At the end of the scoop I discovered that if I could climb up twenty foot, it would be possible to continue along another horizontal fault at a higher level. Those twenty feet were hard. The start was overhanging and though the angle eased above, the difficulty did not. Precariously, I tiptoed up a holdless, snow-covered slab relying entirely on ‘faith and friction’ – without much of either. The traverse was on the same smooth, crackless rock as before, the roof overhead squeezing hands and feet closer and closer together until I was bent double. And then I came face to face with a vertical column of ice spilling down the rock. My heart sank. The ice jutted out like the prow of a ship completely obscuring the view so that, until we could round it, there was still no knowing whether we were going to escape from the gorge; and by this time, we really were thinking in terms of escape. But if the ice continued at the same angle – as it did on the other side of the river, great sheets of it, like washing hung up to dry – it would be unclimbable, and we should have to retrace our footsteps back up the valley. It was a prospect that did not bear thinking about.
But before I could go on, I needed crampons and the other rope. Netti was out of sight and could not possibly hear me above the roaring of water, so, tying off the rope, I climbed back the way I had come. I found Netti looking cold and anxious, still holding the rope and wondering why it had stopped moving. Hers was the unenviable task.

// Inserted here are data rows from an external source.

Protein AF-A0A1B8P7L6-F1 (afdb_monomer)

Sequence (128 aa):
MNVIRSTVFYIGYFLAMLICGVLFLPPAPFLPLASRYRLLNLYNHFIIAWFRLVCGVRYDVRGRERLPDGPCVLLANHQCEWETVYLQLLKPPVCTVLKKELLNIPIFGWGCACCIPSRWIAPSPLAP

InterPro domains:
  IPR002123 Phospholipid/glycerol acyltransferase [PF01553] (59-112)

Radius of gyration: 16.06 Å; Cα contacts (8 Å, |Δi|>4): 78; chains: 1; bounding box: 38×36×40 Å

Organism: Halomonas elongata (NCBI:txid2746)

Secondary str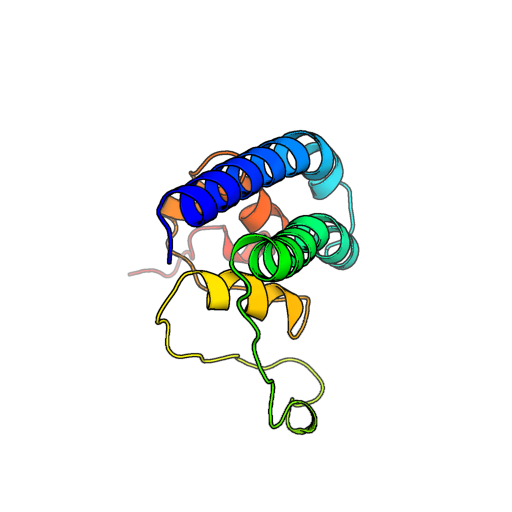ucture (DSSP, 8-state):
--HHHHHHHHHHHHHHHHHHHHHHTTTGGGS-HHHHHHHHHHHHHHHHHHHHHHH--------GGGPPSS--------SSHHHHHHHHHHSSS------GGGGGSTTHHHHHHHHS-GGGTSPPTT--

Mean predicted aligned error: 5.65 Å

Structure (mmCIF, N/CA/C/O backbone):
data_AF-A0A1B8P7L6-F1
#
_entry.id   AF-A0A1B8P7L6-F1
#
loop_
_atom_site.group_PDB
_atom_site.id
_atom_site.type_symbol
_atom_site.label_atom_id
_atom_site.label_alt_id
_atom_site.label_comp_id
_atom_site.label_asym_id
_atom_site.label_entity_id
_atom_site.label_seq_id
_atom_site.pdbx_PDB_ins_code
_atom_site.Cartn_x
_atom_site.Cartn_y
_atom_site.Cartn_z
_atom_site.occupancy
_atom_site.B_iso_or_equiv
_atom_site.auth_seq_id
_atom_site.auth_comp_id
_atom_site.auth_asym_id
_atom_site.auth_atom_id
_atom_site.pdbx_PDB_model_num
ATOM 1 N N . MET A 1 1 ? -19.931 4.565 9.980 1.00 65.06 1 MET A N 1
ATOM 2 C CA . MET A 1 1 ? -18.615 4.124 10.495 1.00 65.06 1 MET A CA 1
ATOM 3 C C . MET A 1 1 ? -18.463 4.713 11.886 1.00 65.06 1 MET A C 1
ATOM 5 O O . MET A 1 1 ? -18.618 5.917 12.018 1.00 65.06 1 MET A O 1
ATOM 9 N N . ASN A 1 2 ? -18.248 3.902 12.920 1.00 84.88 2 ASN A N 1
ATOM 10 C CA . ASN A 1 2 ? -18.108 4.424 14.284 1.00 84.88 2 ASN A CA 1
ATOM 11 C C . ASN A 1 2 ? -16.704 5.014 14.451 1.00 84.88 2 ASN A C 1
ATOM 13 O O . ASN A 1 2 ? -15.742 4.361 14.044 1.00 84.88 2 ASN A O 1
ATOM 17 N N . VAL A 1 3 ? -16.589 6.190 15.079 1.00 92.12 3 VAL A N 1
ATOM 18 C CA . VAL A 1 3 ? -15.315 6.917 15.275 1.00 92.12 3 VAL A CA 1
ATOM 19 C C . VAL A 1 3 ? -14.222 6.009 15.848 1.00 92.12 3 VAL A C 1
ATOM 21 O O . VAL A 1 3 ? -13.091 6.024 15.382 1.00 92.12 3 VAL A O 1
ATOM 24 N N . ILE A 1 4 ? -14.583 5.125 16.780 1.00 93.50 4 ILE A N 1
ATOM 25 C CA . ILE A 1 4 ? -13.670 4.146 17.386 1.00 93.50 4 ILE A CA 1
ATOM 26 C C . ILE A 1 4 ? -13.006 3.251 16.328 1.00 93.50 4 ILE A C 1
ATOM 28 O O . ILE A 1 4 ? -11.791 3.075 16.343 1.00 93.50 4 ILE A O 1
ATOM 32 N N . ARG A 1 5 ? -13.780 2.704 15.381 1.00 93.19 5 ARG A N 1
ATOM 33 C CA . ARG A 1 5 ? -13.258 1.787 14.351 1.00 93.19 5 ARG A CA 1
ATOM 34 C C . ARG A 1 5 ? -12.321 2.516 13.392 1.00 93.19 5 ARG A C 1
ATOM 36 O O . ARG A 1 5 ? -11.266 1.984 13.069 1.00 93.19 5 ARG A O 1
ATOM 43 N N . SER A 1 6 ? -12.670 3.737 12.982 1.00 93.00 6 SER A N 1
ATOM 44 C CA . SER A 1 6 ? -11.784 4.557 12.148 1.00 93.00 6 SER A CA 1
ATOM 45 C C . SER A 1 6 ? -10.499 4.935 12.882 1.00 93.00 6 SER A C 1
ATOM 47 O O . SER A 1 6 ? -9.426 4.839 12.296 1.00 93.00 6 SER A O 1
ATOM 49 N N . THR A 1 7 ? -10.572 5.286 14.168 1.00 95.56 7 THR A N 1
ATOM 50 C CA . THR A 1 7 ? -9.380 5.612 14.963 1.00 95.56 7 THR A CA 1
ATOM 51 C C . THR A 1 7 ? -8.452 4.406 15.090 1.00 95.56 7 THR A C 1
ATOM 53 O O . THR A 1 7 ? -7.260 4.521 14.817 1.00 95.56 7 THR A O 1
ATOM 56 N N . VAL A 1 8 ? -8.991 3.227 15.419 1.00 96.50 8 VAL A N 1
ATOM 57 C CA . VAL A 1 8 ? -8.210 1.977 15.475 1.00 96.50 8 VAL A CA 1
ATOM 58 C C . VAL A 1 8 ? -7.590 1.651 14.115 1.00 96.50 8 VAL A C 1
ATOM 60 O O . VAL A 1 8 ? -6.428 1.246 14.046 1.00 96.50 8 VAL A O 1
ATOM 63 N N . PHE A 1 9 ? -8.336 1.863 13.027 1.00 95.50 9 PHE A N 1
ATOM 64 C CA . PHE A 1 9 ? -7.820 1.659 11.680 1.00 95.50 9 PHE A CA 1
ATOM 65 C C . PHE A 1 9 ? -6.612 2.557 11.398 1.00 95.50 9 PHE A C 1
ATOM 67 O O . PHE A 1 9 ? -5.564 2.029 11.030 1.00 95.50 9 PHE A O 1
ATOM 74 N N . TYR A 1 10 ? -6.728 3.869 11.628 1.00 95.62 10 TYR A N 1
ATOM 75 C CA . TYR A 1 10 ? -5.639 4.814 11.374 1.00 95.62 10 TYR A CA 1
ATOM 76 C C . TYR A 1 10 ? -4.415 4.553 12.255 1.00 95.62 10 TYR A C 1
ATOM 78 O O . TYR A 1 10 ? -3.296 4.605 11.750 1.00 95.62 10 TYR A O 1
ATOM 86 N N . ILE A 1 11 ? -4.596 4.192 13.530 1.00 96.81 11 ILE A N 1
ATOM 87 C CA . ILE A 1 11 ? -3.475 3.796 14.398 1.00 96.81 11 ILE A CA 1
ATOM 88 C C . ILE A 1 11 ? -2.722 2.612 13.781 1.00 96.81 11 ILE A C 1
ATOM 90 O O . ILE A 1 11 ? -1.506 2.680 13.609 1.00 96.81 11 ILE A O 1
ATOM 94 N N . GLY A 1 12 ? -3.437 1.552 13.391 1.00 96.50 12 GLY A N 1
ATOM 95 C CA . GLY A 1 12 ? -2.822 0.393 12.742 1.00 96.50 12 GLY A CA 1
ATOM 96 C C . GLY A 1 12 ? -2.185 0.732 11.391 1.00 96.50 12 GLY A C 1
ATOM 97 O O . GLY A 1 12 ? -1.108 0.229 11.083 1.00 96.50 12 GLY A O 1
ATOM 98 N N . TYR A 1 13 ? -2.800 1.626 10.614 1.00 95.44 13 TYR A N 1
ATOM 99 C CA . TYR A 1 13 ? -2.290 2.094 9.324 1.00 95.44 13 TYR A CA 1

We shared a bar of chocolate and then I set off again, fixing the rope at several points to enable Netti to follow. When I reached the ice she was still some way behind, but, impatient to see what lay beyond, I put on my crampons, tied on to the second rope–wire-like, but at least uncoilable now–and attacked the problem. Having hacked a large step high in the ice for my right foot, I heaved on an icicle and stood up. Leaning out on the icicle as far as I dared, I peered round the ice-prow and saw, to my unspeakabl
e relief, that it was only a small frozen watercourse and not continuous. Cautiously I changed feet and, putting my trust in the embedded pick of my ice axe, stretched across until I could place my right foot on rock. The next few feet, across a steep rock wall blotched with ice, proved to be the hardest of all and would have been graded Very Severe at home. With only side-pulls for the fingers to keep me in balance, I progressed by carefully placing individual crampon points on tiny knobs of rock or sticking the front two ‘lobster claws’ into lumps of ice. Although I was tied to the rope, it could do me little good if no one was holding it, and I was breathing heavily, not just with the altitude, by the time I reached easier ground. Thankfully, I sat down in a small cave to rest.
At last, the gorge was widening and the difficulties seemed to be almost over. Beyond the cave was another steep wall, but at the foot of it was an icy catwalk just above the river. I drove in an ice-piton, attached the rope to it, and slid down. Leaving the rope, I picked my way downstream for fifty yards or so, cramponing up and down little walls and stepping across frothing inlets. An appropriate sting in the tail, forty foot of loose, ice-scaled rock demanding great care, and I was on top of a knoll from where I could see for certain that we were through the gorge. Ahead, it widened out into a proper valley and though I found it puzzling that there was still no sign of the Keha Lungpa, there was clearly nothing insuperable before us. Elated, I returned to tell Netti the good news.